Activity: Reproduce only what runs from the line containing "ATOM 13 C CA" to the line containing "ATOM 48 C CA . GLY" in the records below, inclusive. Keep it exact, and keep the pictures out.

-=-=-

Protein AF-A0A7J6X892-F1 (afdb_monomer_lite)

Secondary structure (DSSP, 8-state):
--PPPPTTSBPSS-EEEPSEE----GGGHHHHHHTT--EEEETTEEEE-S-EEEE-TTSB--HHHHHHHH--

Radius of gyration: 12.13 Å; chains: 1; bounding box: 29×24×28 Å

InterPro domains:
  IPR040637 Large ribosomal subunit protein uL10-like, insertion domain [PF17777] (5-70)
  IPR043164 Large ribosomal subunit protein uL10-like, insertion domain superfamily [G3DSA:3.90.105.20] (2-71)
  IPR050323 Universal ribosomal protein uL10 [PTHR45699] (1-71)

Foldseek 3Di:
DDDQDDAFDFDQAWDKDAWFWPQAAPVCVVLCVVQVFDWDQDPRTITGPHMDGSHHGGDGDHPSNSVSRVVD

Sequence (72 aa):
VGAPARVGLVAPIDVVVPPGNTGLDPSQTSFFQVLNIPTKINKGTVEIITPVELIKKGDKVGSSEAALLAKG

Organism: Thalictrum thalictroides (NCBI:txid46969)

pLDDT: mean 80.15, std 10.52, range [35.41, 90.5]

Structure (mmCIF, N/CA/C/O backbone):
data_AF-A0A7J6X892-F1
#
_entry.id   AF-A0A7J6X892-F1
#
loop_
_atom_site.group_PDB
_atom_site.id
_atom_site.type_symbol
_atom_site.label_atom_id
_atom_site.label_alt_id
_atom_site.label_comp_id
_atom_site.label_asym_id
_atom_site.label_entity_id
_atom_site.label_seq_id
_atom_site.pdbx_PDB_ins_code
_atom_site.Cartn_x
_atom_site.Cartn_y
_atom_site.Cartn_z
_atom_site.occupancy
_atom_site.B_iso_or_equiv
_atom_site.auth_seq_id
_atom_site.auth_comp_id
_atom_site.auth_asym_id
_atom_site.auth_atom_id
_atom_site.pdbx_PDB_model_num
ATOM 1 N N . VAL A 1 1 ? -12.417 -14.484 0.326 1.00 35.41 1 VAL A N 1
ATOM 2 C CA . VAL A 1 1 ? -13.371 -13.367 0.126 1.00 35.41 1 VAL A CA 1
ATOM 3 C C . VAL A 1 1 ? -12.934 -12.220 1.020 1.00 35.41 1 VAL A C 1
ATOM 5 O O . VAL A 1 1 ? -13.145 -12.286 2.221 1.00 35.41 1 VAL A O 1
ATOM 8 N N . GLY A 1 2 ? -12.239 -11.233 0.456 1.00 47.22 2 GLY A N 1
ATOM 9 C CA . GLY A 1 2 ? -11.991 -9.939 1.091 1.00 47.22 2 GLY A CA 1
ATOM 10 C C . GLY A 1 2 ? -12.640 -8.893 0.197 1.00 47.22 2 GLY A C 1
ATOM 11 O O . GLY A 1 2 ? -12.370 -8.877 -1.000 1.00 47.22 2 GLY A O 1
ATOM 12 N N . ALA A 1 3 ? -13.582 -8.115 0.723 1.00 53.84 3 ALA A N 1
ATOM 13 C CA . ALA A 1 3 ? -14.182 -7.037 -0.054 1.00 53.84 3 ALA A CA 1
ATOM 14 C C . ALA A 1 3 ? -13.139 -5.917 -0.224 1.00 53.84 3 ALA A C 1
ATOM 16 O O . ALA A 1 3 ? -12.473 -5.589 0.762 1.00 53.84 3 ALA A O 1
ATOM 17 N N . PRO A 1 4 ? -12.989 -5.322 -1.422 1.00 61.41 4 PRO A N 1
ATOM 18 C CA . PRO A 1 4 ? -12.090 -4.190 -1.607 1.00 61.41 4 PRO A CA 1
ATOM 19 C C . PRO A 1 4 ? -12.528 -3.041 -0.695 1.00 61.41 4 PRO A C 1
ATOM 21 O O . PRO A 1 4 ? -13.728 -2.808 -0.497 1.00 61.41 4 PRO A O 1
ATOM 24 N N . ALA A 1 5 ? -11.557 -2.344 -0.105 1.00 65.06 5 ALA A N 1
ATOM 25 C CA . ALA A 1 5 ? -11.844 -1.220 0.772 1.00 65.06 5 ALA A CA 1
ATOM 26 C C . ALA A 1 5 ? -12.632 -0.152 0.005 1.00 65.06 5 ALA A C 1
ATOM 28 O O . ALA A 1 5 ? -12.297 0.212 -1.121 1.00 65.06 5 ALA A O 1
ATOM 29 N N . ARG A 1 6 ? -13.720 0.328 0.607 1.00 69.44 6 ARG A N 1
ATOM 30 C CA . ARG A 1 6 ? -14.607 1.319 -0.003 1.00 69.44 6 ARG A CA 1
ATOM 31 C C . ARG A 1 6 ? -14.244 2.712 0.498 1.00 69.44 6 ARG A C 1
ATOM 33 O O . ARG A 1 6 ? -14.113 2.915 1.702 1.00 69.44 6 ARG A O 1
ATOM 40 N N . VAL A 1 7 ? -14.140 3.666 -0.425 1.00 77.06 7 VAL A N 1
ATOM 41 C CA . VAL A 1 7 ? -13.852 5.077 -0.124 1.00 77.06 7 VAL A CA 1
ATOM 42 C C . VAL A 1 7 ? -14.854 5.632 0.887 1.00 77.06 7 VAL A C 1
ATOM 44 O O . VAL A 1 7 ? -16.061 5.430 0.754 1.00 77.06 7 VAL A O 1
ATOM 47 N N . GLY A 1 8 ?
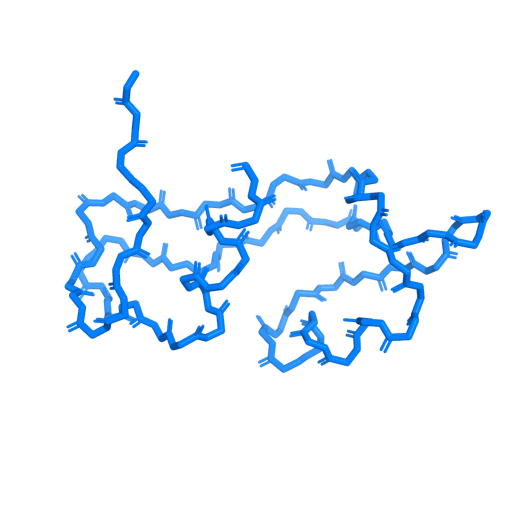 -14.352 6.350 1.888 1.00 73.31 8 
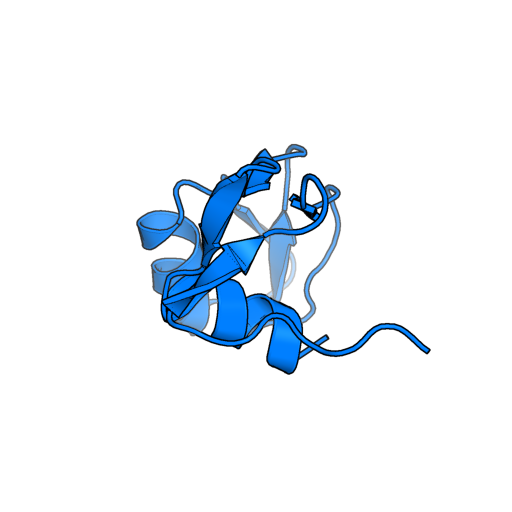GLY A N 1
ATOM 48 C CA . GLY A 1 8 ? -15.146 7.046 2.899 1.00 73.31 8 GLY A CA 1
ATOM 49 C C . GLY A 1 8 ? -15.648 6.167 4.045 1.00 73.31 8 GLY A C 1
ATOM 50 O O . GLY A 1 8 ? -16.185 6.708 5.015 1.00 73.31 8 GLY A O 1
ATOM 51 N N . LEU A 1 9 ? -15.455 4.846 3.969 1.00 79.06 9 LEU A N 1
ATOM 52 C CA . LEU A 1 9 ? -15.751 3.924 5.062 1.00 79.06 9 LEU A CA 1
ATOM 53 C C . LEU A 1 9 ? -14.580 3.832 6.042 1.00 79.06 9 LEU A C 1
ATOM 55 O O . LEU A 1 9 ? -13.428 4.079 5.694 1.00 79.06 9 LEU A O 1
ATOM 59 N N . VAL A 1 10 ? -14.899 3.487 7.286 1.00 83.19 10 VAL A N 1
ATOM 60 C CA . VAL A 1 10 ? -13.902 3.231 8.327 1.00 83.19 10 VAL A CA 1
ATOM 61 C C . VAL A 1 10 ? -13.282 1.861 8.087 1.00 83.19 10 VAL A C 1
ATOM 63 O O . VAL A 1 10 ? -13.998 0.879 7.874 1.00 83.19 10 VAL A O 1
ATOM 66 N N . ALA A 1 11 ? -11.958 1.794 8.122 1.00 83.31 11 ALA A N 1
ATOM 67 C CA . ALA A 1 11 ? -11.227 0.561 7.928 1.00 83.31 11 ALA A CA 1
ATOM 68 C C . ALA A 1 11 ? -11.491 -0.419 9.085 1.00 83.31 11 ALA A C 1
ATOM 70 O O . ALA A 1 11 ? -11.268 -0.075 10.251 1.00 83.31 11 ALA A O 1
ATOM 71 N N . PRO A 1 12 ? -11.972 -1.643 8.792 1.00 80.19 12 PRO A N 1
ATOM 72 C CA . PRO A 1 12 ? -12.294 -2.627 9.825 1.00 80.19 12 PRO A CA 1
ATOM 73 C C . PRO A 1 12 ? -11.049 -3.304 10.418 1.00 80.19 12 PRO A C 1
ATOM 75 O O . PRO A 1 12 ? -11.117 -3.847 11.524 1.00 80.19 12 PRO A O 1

-=-=-

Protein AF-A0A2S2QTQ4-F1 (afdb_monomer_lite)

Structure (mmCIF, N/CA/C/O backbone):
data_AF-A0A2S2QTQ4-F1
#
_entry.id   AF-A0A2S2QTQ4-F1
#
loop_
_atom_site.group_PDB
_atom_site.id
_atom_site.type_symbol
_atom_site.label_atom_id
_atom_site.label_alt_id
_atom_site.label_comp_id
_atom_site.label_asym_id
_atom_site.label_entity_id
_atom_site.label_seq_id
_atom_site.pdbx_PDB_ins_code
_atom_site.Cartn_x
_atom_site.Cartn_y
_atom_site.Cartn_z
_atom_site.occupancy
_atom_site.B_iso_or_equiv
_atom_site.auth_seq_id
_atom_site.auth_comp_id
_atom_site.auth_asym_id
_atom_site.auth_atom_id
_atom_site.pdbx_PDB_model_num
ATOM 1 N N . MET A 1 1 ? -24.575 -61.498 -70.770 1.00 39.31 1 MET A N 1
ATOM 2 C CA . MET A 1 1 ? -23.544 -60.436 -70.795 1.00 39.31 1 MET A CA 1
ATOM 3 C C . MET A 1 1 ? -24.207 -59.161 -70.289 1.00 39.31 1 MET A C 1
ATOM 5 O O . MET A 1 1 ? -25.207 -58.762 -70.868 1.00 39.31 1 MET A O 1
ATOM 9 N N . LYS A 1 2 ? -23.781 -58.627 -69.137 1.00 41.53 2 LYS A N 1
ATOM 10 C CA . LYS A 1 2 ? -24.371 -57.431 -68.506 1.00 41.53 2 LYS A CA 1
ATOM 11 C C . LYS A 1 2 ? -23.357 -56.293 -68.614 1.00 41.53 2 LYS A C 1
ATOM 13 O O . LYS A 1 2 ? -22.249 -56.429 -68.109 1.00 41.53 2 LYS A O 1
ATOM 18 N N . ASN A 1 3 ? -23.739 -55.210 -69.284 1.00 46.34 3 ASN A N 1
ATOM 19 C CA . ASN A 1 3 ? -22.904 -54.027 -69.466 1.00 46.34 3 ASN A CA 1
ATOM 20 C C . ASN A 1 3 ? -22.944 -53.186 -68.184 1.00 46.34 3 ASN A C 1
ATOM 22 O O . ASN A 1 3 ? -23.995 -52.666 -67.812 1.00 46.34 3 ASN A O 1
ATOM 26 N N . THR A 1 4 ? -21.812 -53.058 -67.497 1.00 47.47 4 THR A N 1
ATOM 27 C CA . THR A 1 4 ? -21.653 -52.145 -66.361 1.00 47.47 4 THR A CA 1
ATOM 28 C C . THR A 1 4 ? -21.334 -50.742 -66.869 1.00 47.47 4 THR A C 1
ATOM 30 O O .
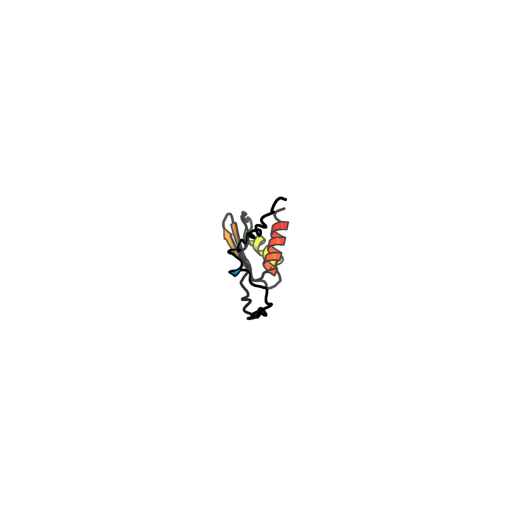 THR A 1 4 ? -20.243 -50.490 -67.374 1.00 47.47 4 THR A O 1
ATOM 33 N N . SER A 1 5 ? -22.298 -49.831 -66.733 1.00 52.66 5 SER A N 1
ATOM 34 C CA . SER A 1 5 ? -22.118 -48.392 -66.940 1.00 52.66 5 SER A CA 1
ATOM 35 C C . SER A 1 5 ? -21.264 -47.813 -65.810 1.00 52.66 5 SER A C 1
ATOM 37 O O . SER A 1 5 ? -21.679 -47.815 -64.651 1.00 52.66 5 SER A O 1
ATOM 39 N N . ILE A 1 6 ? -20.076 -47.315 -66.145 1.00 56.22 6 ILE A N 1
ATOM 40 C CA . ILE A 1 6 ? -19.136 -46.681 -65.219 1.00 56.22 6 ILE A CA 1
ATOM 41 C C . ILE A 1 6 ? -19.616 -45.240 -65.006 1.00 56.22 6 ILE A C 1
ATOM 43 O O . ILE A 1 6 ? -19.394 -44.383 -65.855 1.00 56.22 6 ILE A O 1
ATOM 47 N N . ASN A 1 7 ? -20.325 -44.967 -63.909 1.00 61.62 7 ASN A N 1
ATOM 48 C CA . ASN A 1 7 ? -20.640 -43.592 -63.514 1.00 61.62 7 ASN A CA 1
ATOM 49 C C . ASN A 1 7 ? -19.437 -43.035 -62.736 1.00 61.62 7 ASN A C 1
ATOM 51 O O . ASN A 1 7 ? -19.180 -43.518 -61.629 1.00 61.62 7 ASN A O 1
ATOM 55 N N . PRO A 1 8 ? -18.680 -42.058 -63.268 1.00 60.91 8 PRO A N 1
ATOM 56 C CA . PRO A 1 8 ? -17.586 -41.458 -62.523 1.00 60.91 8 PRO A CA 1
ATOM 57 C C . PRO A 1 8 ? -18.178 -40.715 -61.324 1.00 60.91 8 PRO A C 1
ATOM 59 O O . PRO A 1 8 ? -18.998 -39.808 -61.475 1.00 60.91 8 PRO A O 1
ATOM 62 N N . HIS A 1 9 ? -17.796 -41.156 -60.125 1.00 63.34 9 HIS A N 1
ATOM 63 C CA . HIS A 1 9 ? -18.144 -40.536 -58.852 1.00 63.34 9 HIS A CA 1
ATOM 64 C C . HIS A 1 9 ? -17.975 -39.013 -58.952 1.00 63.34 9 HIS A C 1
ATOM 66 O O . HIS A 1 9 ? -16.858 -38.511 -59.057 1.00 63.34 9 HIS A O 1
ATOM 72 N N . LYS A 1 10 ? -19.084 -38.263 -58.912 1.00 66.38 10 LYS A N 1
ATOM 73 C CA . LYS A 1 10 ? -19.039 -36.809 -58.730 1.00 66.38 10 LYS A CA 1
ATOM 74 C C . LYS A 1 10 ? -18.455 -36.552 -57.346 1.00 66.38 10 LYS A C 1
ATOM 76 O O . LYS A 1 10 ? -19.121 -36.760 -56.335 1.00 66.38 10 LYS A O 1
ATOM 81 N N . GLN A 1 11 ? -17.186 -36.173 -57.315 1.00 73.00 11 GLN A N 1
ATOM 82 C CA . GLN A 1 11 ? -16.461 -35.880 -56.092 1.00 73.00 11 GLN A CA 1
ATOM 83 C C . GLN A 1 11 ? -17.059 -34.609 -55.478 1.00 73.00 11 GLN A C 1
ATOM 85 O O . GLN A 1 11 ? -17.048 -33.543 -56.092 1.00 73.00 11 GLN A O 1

-=-=-

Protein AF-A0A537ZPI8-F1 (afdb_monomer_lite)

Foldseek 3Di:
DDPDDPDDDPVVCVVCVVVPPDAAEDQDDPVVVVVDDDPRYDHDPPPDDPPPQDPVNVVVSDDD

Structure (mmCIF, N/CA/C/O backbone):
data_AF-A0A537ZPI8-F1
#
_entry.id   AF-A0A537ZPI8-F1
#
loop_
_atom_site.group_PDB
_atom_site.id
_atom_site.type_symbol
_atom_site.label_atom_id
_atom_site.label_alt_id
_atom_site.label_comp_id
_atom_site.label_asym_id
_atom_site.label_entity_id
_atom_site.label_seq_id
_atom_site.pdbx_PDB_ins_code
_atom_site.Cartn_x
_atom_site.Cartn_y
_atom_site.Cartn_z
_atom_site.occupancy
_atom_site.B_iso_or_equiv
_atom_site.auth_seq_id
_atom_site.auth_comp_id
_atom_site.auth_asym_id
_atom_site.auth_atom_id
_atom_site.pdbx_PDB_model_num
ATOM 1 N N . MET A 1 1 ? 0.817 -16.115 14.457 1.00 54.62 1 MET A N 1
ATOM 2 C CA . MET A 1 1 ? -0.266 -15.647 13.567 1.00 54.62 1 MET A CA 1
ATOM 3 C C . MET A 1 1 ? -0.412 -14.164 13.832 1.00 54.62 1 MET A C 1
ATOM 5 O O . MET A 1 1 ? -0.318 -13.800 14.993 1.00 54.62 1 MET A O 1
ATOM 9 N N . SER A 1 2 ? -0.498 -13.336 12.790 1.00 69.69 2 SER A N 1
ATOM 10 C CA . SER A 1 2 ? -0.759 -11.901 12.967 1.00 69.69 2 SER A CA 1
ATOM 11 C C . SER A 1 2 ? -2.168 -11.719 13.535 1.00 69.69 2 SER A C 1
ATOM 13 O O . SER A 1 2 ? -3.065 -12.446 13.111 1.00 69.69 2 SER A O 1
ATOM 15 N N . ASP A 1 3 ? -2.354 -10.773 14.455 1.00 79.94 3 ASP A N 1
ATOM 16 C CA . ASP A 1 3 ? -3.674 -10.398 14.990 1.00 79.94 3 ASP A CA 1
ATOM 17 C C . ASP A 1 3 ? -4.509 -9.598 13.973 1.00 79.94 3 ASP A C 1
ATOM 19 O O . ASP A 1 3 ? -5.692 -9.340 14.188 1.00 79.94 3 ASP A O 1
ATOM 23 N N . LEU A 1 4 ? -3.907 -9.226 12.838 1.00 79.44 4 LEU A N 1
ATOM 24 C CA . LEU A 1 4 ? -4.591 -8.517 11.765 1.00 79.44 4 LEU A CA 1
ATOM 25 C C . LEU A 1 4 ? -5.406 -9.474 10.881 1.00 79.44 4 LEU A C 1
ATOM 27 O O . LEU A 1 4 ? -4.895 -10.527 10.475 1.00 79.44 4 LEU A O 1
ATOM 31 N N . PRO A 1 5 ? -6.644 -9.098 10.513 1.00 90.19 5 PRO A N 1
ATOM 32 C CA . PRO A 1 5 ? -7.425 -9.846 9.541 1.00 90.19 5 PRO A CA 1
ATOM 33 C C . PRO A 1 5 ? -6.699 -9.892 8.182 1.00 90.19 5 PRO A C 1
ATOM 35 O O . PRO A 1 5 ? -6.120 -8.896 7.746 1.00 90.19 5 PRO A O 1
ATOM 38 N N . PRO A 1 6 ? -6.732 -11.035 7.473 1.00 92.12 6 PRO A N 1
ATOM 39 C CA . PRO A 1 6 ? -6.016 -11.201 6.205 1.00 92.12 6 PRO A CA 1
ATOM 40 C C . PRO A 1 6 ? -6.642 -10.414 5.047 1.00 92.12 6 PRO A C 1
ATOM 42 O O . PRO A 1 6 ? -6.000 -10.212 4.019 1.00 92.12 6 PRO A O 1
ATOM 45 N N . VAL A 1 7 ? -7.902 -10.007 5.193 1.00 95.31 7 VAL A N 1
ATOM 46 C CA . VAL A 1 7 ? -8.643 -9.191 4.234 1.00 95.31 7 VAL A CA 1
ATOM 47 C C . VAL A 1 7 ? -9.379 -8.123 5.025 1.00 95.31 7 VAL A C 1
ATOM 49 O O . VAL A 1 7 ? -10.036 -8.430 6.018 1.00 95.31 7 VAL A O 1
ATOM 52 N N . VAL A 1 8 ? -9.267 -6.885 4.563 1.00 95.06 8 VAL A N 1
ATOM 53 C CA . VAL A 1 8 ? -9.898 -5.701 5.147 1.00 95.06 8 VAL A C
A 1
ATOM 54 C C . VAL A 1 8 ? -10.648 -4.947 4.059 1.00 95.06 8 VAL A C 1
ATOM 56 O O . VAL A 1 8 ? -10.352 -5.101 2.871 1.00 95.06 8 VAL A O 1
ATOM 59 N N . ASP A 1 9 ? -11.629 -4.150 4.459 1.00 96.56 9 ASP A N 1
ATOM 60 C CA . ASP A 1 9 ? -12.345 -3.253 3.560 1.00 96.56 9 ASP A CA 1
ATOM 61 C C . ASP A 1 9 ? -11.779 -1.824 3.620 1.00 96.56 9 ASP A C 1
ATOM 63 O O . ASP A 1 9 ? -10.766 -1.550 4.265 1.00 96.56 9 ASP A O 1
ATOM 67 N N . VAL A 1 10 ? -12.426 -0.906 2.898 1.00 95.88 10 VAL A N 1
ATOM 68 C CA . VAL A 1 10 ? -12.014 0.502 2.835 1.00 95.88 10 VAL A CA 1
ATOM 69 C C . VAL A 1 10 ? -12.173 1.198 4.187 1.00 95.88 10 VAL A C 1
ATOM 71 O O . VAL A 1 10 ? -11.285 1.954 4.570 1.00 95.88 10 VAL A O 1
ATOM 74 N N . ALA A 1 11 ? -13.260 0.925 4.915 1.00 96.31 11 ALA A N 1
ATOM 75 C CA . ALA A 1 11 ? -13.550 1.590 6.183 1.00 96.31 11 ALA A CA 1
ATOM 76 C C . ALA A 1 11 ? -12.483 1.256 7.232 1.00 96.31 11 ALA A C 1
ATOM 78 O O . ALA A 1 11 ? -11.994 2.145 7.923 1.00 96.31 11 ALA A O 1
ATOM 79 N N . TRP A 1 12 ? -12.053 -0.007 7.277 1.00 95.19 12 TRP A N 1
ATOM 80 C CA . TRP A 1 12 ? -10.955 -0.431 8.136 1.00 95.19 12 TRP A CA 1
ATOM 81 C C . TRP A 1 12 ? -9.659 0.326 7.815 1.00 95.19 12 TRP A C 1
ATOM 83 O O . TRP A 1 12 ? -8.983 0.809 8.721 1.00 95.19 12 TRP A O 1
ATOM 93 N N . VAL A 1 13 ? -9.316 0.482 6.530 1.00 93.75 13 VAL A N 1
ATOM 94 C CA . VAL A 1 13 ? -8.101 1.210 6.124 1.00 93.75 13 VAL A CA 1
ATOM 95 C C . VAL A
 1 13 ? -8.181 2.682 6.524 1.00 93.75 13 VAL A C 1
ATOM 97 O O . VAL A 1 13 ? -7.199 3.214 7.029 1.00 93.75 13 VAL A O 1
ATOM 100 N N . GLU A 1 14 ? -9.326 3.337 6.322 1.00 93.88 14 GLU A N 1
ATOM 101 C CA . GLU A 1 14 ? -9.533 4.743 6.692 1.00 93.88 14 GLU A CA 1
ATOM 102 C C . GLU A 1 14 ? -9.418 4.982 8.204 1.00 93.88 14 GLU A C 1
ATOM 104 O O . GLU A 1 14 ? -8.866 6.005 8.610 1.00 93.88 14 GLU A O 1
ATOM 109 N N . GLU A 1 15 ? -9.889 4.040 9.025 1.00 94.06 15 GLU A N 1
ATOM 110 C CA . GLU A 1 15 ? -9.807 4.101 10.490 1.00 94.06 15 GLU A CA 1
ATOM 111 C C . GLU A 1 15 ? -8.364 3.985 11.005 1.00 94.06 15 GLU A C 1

-=-=-

Exercise output:
ATOM 13 C CA . ALA A 1 3 ? -14.182 -7.037 -0.054 1.00 53.84 3 ALA A CA 1
ATOM 14 C C . ALA A 1 3 ? -13.139 -5.917 -0.224 1.00 53.84 3 ALA A C 1
ATOM 16 O O . ALA A 1 3 ? -12.473 -5.589 0.762 1.00 53.84 3 ALA A O 1
ATOM 17 N N . PRO A 1 4 ? -12.989 -5.322 -1.422 1.00 61.41 4 PRO A N 1
ATOM 18 C CA . PRO A 1 4 ? -12.090 -4.190 -1.607 1.00 61.41 4 PRO A CA 1
ATOM 19 C C . PRO A 1 4 ? -12.528 -3.041 -0.695 1.00 61.41 4 PRO A C 1
ATOM 21 O O . PRO A 1 4 ? -13.728 -2.808 -0.497 1.00 61.41 4 PRO A O 1
ATOM 24 N N . ALA A 1 5 ? -11.557 -2.344 -0.105 1.00 65.06 5 ALA A N 1
ATOM 25 C CA . ALA A 1 5 ? -11.844 -1.220 0.772 1.00 65.06 5 ALA A CA 1
ATOM 26 C C . ALA A 1 5 ? -12.632 -0.152 0.005 1.00 65.06 5 ALA A C 1
ATOM 28 O O . ALA A 1 5 ? -12.297 0.212 -1.121 1.00 65.06 5 ALA A O 1
ATOM 29 N N . ARG A 1 6 ? -13.720 0.328 0.607 1.00 69.44 6 ARG A N 1
ATOM 30 C CA . ARG A 1 6 ? -14.607 1.319 -0.003 1.00 69.44 6 ARG A CA 1
ATOM 31 C C . ARG A 1 6 ? -14.244 2.712 0.498 1.00 69.44 6 ARG A C 1
ATOM 33 O O . ARG A 1 6 ? -14.113 2.915 1.702 1.00 69.44 6 ARG A O 1
ATOM 40 N N . VAL A 1 7 ? -14.140 3.666 -0.425 1.00 77.06 7 VAL A N 1
ATOM 41 C CA . VAL A 1 7 ? -13.852 5.077 -0.124 1.00 77.06 7 VAL A CA 1
ATOM 42 C C . VAL A 1 7 ? -14.854 5.632 0.887 1.00 77.06 7 VAL A C 1
ATOM 44 O O . VAL A 1 7 ? -16.061 5.430 0.754 1.00 77.06 7 VAL A O 1
ATOM 47 N N . GLY A 1 8 ?
 -14.352 6.350 1.888 1.00 73.31 8 
GLY A N 1
ATOM 48 C CA . GLY A 1 8 ? -15.146 7.046 2.899 1.00 73.31 8 GLY A CA 1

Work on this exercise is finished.